Signal › The strategic architecture around EuroPULS is emergent, not designed — a chain of individually rational procurement decisions, none of them grand strategy. But the 500-launcher framework is the one decision in the sequence that does not look accidental. The Bundeswehr's full MARS II fleet was 38 launchers. You do not dimension a contract at more than six times that, with a clause inviting allies at the same price and an ITAR-free fire control that standardises across three artillery platforms, by bureaucratic momentum. Someone in Berlin recognised the structural opportunity that the earlier decisions had created and chose to scale it.
The full analysis, including the European customer map and the ITAR-free fire control architecture across three artillery platforms, in today's Großwald Systems assessment: EuroPULS and the munitions split.
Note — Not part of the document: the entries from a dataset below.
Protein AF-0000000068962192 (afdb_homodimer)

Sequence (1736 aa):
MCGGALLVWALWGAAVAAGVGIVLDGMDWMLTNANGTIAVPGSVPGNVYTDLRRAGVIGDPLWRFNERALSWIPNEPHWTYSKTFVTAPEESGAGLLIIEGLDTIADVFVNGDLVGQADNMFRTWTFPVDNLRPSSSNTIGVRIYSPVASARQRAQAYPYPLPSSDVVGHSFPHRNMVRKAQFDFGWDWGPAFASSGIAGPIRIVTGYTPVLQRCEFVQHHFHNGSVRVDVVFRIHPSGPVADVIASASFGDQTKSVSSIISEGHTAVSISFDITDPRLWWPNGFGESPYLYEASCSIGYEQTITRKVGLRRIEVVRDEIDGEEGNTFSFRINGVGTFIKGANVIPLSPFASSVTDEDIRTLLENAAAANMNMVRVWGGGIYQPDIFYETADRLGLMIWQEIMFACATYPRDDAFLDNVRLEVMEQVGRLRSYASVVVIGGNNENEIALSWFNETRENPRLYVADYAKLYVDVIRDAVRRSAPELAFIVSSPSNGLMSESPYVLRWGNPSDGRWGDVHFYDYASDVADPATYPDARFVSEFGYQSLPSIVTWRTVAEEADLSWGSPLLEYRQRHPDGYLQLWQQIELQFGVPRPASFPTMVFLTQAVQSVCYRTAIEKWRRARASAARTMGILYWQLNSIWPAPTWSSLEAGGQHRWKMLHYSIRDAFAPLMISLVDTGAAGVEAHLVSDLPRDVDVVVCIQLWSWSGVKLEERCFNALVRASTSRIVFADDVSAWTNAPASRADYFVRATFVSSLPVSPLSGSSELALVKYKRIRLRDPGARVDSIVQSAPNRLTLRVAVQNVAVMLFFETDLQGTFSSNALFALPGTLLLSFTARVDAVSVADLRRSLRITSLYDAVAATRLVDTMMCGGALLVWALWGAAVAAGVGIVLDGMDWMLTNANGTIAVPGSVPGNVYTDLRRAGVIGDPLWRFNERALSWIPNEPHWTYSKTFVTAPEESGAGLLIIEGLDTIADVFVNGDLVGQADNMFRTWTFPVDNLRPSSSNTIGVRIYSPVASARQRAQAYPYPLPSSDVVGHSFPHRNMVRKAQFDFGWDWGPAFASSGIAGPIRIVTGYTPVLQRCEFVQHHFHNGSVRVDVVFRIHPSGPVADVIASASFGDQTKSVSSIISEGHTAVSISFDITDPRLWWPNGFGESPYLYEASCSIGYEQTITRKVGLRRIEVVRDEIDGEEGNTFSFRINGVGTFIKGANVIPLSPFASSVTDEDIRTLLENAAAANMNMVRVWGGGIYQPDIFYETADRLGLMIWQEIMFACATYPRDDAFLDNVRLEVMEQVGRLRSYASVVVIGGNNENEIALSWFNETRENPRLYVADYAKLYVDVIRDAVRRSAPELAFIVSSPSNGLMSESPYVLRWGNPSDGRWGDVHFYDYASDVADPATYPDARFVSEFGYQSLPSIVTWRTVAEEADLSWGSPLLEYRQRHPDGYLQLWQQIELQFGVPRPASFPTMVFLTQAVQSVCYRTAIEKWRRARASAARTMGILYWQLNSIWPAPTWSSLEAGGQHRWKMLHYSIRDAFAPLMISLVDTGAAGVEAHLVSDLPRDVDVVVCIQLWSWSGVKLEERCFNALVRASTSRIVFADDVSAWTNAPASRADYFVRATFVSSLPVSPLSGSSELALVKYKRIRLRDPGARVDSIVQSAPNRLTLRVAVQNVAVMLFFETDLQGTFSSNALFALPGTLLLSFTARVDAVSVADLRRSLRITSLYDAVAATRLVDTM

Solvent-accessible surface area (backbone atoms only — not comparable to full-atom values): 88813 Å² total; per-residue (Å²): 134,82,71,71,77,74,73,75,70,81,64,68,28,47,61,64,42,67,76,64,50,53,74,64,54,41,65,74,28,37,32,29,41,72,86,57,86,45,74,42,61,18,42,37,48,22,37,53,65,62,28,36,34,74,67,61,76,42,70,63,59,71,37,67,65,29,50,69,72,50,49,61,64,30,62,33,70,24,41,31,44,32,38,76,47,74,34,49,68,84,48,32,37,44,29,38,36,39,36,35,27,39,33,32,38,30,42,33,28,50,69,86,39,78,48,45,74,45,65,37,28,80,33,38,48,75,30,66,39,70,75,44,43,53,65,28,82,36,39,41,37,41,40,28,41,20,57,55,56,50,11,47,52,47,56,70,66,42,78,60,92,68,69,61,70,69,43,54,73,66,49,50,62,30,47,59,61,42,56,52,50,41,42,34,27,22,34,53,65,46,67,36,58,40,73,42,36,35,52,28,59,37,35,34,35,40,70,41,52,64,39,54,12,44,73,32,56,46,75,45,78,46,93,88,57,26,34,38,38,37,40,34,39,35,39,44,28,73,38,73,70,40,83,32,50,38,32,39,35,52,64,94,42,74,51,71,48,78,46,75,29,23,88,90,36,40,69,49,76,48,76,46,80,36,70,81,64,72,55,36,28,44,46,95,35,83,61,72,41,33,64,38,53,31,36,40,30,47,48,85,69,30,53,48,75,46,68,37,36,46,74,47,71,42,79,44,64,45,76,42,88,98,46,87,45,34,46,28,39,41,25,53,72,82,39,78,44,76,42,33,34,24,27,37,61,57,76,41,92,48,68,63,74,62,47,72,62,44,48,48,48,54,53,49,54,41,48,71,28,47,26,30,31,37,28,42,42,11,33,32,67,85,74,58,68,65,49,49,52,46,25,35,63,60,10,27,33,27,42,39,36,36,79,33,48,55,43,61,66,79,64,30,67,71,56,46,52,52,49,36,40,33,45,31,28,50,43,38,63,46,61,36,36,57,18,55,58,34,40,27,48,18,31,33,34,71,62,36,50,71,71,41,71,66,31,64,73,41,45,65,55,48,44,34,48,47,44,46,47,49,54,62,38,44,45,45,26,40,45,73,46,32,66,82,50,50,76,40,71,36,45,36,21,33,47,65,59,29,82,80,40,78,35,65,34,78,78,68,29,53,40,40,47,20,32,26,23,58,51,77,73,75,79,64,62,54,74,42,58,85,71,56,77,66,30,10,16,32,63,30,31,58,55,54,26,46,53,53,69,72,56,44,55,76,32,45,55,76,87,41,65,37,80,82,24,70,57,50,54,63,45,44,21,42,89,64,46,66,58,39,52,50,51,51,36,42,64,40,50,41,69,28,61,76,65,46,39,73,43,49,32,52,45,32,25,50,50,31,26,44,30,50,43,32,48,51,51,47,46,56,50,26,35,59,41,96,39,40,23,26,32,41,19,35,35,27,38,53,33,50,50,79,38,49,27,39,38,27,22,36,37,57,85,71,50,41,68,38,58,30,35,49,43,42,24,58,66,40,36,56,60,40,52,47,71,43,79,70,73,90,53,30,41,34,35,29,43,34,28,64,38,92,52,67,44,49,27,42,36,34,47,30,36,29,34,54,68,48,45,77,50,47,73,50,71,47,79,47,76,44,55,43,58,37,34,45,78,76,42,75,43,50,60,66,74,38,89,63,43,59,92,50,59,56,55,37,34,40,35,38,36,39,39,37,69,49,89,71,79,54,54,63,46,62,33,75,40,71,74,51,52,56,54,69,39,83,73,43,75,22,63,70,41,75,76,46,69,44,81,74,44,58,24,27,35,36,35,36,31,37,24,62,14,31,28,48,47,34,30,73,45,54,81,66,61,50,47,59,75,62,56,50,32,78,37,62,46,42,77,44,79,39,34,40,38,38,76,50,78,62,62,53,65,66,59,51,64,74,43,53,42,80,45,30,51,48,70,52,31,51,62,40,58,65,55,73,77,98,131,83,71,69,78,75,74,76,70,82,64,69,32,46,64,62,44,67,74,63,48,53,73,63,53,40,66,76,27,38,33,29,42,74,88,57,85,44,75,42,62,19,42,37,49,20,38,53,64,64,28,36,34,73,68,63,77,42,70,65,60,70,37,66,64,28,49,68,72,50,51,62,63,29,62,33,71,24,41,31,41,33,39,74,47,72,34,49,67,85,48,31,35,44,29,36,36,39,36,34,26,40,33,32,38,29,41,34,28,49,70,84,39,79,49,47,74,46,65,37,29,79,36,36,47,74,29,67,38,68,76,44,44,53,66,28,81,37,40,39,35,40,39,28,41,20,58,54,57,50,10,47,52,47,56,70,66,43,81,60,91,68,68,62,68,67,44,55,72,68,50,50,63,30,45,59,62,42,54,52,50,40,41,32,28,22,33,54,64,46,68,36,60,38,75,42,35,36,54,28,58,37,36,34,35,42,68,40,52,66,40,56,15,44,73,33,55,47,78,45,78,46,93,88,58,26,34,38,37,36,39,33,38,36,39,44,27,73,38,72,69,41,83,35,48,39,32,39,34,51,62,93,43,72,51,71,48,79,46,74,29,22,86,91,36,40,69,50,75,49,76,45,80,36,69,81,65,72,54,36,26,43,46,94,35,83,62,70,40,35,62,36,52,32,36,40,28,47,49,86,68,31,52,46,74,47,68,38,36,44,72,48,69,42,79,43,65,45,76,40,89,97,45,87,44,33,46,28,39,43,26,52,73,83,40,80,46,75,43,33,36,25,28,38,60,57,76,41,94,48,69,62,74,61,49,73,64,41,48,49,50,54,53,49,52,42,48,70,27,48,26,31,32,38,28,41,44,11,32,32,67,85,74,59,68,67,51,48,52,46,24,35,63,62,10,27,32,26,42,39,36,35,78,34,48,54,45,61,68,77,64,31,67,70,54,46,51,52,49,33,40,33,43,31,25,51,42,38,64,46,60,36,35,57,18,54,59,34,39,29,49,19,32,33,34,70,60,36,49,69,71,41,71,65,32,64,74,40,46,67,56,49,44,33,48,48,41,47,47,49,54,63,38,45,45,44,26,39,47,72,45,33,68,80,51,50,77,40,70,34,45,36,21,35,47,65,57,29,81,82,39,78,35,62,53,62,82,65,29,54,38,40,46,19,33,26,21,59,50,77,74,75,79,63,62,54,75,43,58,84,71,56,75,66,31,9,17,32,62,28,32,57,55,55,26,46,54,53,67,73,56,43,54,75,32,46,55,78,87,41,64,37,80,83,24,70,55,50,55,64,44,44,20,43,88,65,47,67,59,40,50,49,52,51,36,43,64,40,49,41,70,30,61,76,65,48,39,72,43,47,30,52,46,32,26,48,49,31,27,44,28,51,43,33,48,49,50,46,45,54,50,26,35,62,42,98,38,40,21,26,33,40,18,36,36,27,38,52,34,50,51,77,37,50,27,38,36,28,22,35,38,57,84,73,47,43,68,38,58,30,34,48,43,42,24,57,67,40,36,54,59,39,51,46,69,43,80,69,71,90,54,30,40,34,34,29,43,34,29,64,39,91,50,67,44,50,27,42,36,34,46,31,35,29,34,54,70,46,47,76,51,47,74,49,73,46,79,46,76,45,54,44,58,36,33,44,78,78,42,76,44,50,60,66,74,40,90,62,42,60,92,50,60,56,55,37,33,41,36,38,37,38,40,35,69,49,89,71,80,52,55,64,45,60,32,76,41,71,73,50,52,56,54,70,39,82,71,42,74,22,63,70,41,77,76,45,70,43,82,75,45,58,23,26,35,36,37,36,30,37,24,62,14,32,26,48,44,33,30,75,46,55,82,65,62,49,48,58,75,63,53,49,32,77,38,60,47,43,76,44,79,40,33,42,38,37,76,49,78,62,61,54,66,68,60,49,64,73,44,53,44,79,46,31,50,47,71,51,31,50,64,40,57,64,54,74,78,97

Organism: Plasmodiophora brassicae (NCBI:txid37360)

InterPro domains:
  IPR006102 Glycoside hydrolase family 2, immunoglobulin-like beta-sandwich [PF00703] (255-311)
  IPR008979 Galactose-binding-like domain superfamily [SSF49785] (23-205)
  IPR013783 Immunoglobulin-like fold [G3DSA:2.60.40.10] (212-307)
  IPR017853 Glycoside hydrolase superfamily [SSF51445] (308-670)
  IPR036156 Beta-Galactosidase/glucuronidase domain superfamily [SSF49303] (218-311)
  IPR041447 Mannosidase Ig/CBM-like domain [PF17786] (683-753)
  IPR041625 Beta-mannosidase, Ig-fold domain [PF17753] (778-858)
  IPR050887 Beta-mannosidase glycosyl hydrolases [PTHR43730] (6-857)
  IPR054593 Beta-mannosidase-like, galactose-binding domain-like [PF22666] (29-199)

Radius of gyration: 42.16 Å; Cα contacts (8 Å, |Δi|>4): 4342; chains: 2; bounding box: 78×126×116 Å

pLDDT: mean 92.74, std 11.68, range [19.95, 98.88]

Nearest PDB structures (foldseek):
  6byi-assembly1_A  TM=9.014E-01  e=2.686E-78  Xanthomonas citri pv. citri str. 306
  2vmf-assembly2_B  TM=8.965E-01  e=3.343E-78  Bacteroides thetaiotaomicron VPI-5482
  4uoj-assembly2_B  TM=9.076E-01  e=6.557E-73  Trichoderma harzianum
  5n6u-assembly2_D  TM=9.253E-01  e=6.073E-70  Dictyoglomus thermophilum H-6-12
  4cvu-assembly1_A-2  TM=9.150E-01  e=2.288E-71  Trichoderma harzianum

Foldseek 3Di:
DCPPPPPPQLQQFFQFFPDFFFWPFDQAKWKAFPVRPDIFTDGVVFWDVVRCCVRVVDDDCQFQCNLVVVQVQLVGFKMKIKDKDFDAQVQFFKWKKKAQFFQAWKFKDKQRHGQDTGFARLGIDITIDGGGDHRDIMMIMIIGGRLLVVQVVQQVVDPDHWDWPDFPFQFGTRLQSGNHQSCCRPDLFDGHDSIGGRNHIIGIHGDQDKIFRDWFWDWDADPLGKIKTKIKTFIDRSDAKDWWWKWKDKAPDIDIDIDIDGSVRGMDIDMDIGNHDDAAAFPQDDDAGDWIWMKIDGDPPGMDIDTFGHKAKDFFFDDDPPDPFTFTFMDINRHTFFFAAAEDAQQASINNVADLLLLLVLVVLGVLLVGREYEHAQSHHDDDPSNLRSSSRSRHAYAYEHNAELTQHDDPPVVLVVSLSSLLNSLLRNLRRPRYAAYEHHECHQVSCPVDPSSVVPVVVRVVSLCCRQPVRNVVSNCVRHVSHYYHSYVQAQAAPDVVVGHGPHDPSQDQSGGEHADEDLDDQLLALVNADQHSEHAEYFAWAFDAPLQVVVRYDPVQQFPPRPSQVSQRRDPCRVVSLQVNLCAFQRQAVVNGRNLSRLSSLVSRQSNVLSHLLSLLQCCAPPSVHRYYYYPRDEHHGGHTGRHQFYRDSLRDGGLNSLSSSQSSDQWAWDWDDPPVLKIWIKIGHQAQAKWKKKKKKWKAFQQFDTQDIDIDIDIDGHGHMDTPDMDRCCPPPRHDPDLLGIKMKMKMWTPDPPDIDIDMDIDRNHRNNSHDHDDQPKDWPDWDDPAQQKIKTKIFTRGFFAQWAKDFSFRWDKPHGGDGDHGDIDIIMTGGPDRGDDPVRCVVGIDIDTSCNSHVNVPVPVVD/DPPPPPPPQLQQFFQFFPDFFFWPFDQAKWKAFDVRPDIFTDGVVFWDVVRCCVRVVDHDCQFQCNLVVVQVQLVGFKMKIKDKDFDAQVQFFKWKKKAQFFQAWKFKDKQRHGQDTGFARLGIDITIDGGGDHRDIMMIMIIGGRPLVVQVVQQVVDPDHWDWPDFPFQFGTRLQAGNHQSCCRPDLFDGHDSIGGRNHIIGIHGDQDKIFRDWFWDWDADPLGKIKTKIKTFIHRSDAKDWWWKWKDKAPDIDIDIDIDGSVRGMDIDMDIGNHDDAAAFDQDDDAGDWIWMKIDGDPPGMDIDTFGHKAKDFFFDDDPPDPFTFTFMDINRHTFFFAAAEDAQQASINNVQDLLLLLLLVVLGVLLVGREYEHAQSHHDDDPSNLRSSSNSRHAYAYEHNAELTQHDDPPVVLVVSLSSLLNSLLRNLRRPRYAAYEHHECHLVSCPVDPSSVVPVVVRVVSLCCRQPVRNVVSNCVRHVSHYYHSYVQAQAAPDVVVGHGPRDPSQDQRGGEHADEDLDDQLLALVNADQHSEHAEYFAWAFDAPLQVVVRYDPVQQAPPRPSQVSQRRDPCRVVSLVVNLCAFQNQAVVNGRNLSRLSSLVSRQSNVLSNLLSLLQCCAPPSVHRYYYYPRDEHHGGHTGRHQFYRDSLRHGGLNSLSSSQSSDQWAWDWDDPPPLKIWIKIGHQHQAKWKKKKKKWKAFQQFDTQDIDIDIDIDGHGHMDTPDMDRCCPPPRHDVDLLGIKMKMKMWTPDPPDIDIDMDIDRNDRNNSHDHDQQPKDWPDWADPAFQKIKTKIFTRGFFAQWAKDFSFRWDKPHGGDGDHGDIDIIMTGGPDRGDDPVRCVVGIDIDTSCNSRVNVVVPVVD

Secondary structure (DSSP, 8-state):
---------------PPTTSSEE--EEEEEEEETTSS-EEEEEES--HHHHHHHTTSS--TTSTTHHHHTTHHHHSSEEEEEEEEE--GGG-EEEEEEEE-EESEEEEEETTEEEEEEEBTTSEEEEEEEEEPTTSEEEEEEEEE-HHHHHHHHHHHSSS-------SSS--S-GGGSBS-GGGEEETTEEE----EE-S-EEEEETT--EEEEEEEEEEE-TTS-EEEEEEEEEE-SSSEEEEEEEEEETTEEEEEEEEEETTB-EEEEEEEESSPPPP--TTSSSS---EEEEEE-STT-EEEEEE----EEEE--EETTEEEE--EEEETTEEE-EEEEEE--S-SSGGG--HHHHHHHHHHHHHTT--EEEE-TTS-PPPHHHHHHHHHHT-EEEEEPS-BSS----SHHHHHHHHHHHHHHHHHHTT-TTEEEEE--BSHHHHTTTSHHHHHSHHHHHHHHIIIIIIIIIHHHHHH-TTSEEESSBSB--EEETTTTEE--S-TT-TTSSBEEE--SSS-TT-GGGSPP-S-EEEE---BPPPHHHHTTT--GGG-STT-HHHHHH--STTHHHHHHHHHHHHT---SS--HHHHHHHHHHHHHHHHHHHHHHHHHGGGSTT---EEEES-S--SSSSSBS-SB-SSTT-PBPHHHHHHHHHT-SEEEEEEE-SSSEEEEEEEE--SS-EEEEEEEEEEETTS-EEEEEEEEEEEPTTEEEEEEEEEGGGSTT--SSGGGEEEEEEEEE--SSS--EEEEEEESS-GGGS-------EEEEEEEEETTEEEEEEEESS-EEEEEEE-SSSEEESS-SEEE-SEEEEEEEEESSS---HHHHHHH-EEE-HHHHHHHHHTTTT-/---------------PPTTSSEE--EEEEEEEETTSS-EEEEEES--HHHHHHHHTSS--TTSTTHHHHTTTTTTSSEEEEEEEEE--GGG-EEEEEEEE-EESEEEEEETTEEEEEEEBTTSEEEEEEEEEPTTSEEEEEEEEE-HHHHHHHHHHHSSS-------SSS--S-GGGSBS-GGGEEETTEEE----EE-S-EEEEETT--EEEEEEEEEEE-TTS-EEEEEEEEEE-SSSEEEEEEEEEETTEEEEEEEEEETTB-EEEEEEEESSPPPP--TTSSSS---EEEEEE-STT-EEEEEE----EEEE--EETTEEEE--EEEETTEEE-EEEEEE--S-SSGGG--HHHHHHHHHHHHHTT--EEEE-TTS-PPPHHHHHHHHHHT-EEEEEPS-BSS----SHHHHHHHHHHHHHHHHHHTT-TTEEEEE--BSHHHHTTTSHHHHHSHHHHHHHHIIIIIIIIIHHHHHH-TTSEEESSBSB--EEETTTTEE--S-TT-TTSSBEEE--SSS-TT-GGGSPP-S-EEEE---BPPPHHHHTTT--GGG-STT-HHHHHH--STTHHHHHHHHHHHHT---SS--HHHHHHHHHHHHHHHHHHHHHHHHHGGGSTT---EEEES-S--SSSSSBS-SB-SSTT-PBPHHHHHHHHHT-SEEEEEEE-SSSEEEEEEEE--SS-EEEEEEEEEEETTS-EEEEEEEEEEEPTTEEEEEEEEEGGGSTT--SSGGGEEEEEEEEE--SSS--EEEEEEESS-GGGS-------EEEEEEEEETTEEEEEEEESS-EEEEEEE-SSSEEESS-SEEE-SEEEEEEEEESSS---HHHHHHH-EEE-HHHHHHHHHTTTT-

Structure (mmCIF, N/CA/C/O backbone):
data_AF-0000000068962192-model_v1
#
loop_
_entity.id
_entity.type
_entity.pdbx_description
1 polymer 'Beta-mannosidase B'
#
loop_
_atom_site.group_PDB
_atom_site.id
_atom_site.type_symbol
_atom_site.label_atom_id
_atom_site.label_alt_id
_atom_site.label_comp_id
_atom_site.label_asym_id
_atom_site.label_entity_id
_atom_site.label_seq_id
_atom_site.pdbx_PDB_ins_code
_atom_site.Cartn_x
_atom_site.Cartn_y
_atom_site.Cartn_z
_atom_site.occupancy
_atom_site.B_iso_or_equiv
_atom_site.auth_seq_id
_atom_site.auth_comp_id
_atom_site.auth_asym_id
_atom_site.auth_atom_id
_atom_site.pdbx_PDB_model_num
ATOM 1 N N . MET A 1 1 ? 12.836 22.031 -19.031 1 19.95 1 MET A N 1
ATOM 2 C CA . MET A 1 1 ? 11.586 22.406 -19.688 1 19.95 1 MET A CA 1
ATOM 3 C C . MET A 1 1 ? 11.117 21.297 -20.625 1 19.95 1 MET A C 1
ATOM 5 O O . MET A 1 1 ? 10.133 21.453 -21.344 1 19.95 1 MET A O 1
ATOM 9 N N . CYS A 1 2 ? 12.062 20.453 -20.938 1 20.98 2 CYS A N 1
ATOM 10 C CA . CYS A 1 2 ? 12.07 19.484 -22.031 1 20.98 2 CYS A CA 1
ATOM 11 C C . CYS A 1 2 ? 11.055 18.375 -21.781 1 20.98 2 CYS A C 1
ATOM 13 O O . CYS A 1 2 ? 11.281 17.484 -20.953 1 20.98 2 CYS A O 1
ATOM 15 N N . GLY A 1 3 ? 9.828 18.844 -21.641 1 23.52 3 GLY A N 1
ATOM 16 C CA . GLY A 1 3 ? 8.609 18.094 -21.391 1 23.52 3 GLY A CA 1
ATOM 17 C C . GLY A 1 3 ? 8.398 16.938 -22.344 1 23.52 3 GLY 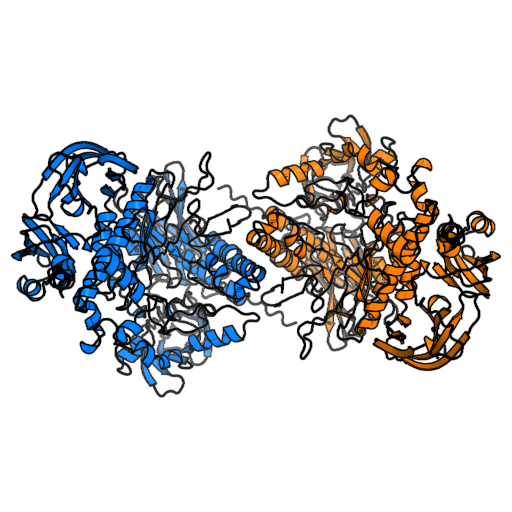A C 1
ATOM 18 O O . GLY A 1 3 ? 7.816 17.125 -23.422 1 23.52 3 GLY A O 1
ATOM 19 N N . GLY A 1 4 ? 9.477 16.156 -22.484 1 23.66 4 GLY A N 1
ATOM 20 C CA . GLY A 1 4 ? 9.391 15.125 -23.5 1 23.66 4 GLY A CA 1
ATOM 21 C C . GLY A 1 4 ? 8.203 14.203 -23.312 1 23.66 4 GLY A C 1
ATOM 22 O O . GLY A 1 4 ? 7.918 13.758 -22.188 1 23.66 4 GLY A O 1
ATOM 23 N N . ALA A 1 5 ? 7.078 14.477 -24.047 1 26.88 5 ALA A N 1
ATOM 24 C CA . ALA A 1 5 ? 5.883 13.648 -24.219 1 26.88 5 ALA A CA 1
ATOM 25 C C . ALA A 1 5 ? 6.25 12.18 -24.391 1 26.88 5 ALA A C 1
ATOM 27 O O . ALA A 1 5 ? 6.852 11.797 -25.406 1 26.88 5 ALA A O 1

INT DPL NAV G7 Ministers Press Rubio on Russia–Iran Intelligence Link as France Builds a 35-Nation Hormuz Reopening Coalition

Reuters 27 Mar · Reuters/USN 26 Mar

European foreign ministers used day two of the G7 at Vaux-de-Cernay to confront Secretary of State Rubio with intelligence they say shows Russia is providing satellite imagery and drone-upgrade assistance to Iran — capabilities originally developed for Ukraine, now directed against American forces in the Gulf. Wadephul: "Russia is evidently supporting Iran with information about potential targets." Kallas, a day earlier: Russia is "helping Iran with intelligence to target Americans, to kill Americans." Rubio's pre-trip response was flat: "I think Russia is primarily concentrating on the war they have going on right now."

Separately, France is building the post-ceasefire maritime architecture. Armed Forces Chief Mandon held a video conference with 35 militaries on 26 March scoping a defensive Hormuz reopening mission — escort and mine-clearance, contingent on hostilities ending. Admiral Vaujour consulted 12 naval counterparts including Britain, Germany, Italy, India, and Japan. Defence sources expect a first phase focused on mine-hunting, a capability where European navies hold comparative advantage and the US lacks scale.

Signal › Europeans are weaponising the Russia–Iran intelligence link to test whether the Trump administration's sanctions-relief bargain with Moscow can survive evidence that Russian ISR is guiding attacks on American forces. Simultaneously, France is assembling a maritime planning structure that gives European navies the role Washington asked them to take — but under Macron's conditions, not Trump's. The mine-clearance framing is deliberate: it positions Europe as essential to any Hormuz reopening and creates a command architecture that does not depend on US leadership.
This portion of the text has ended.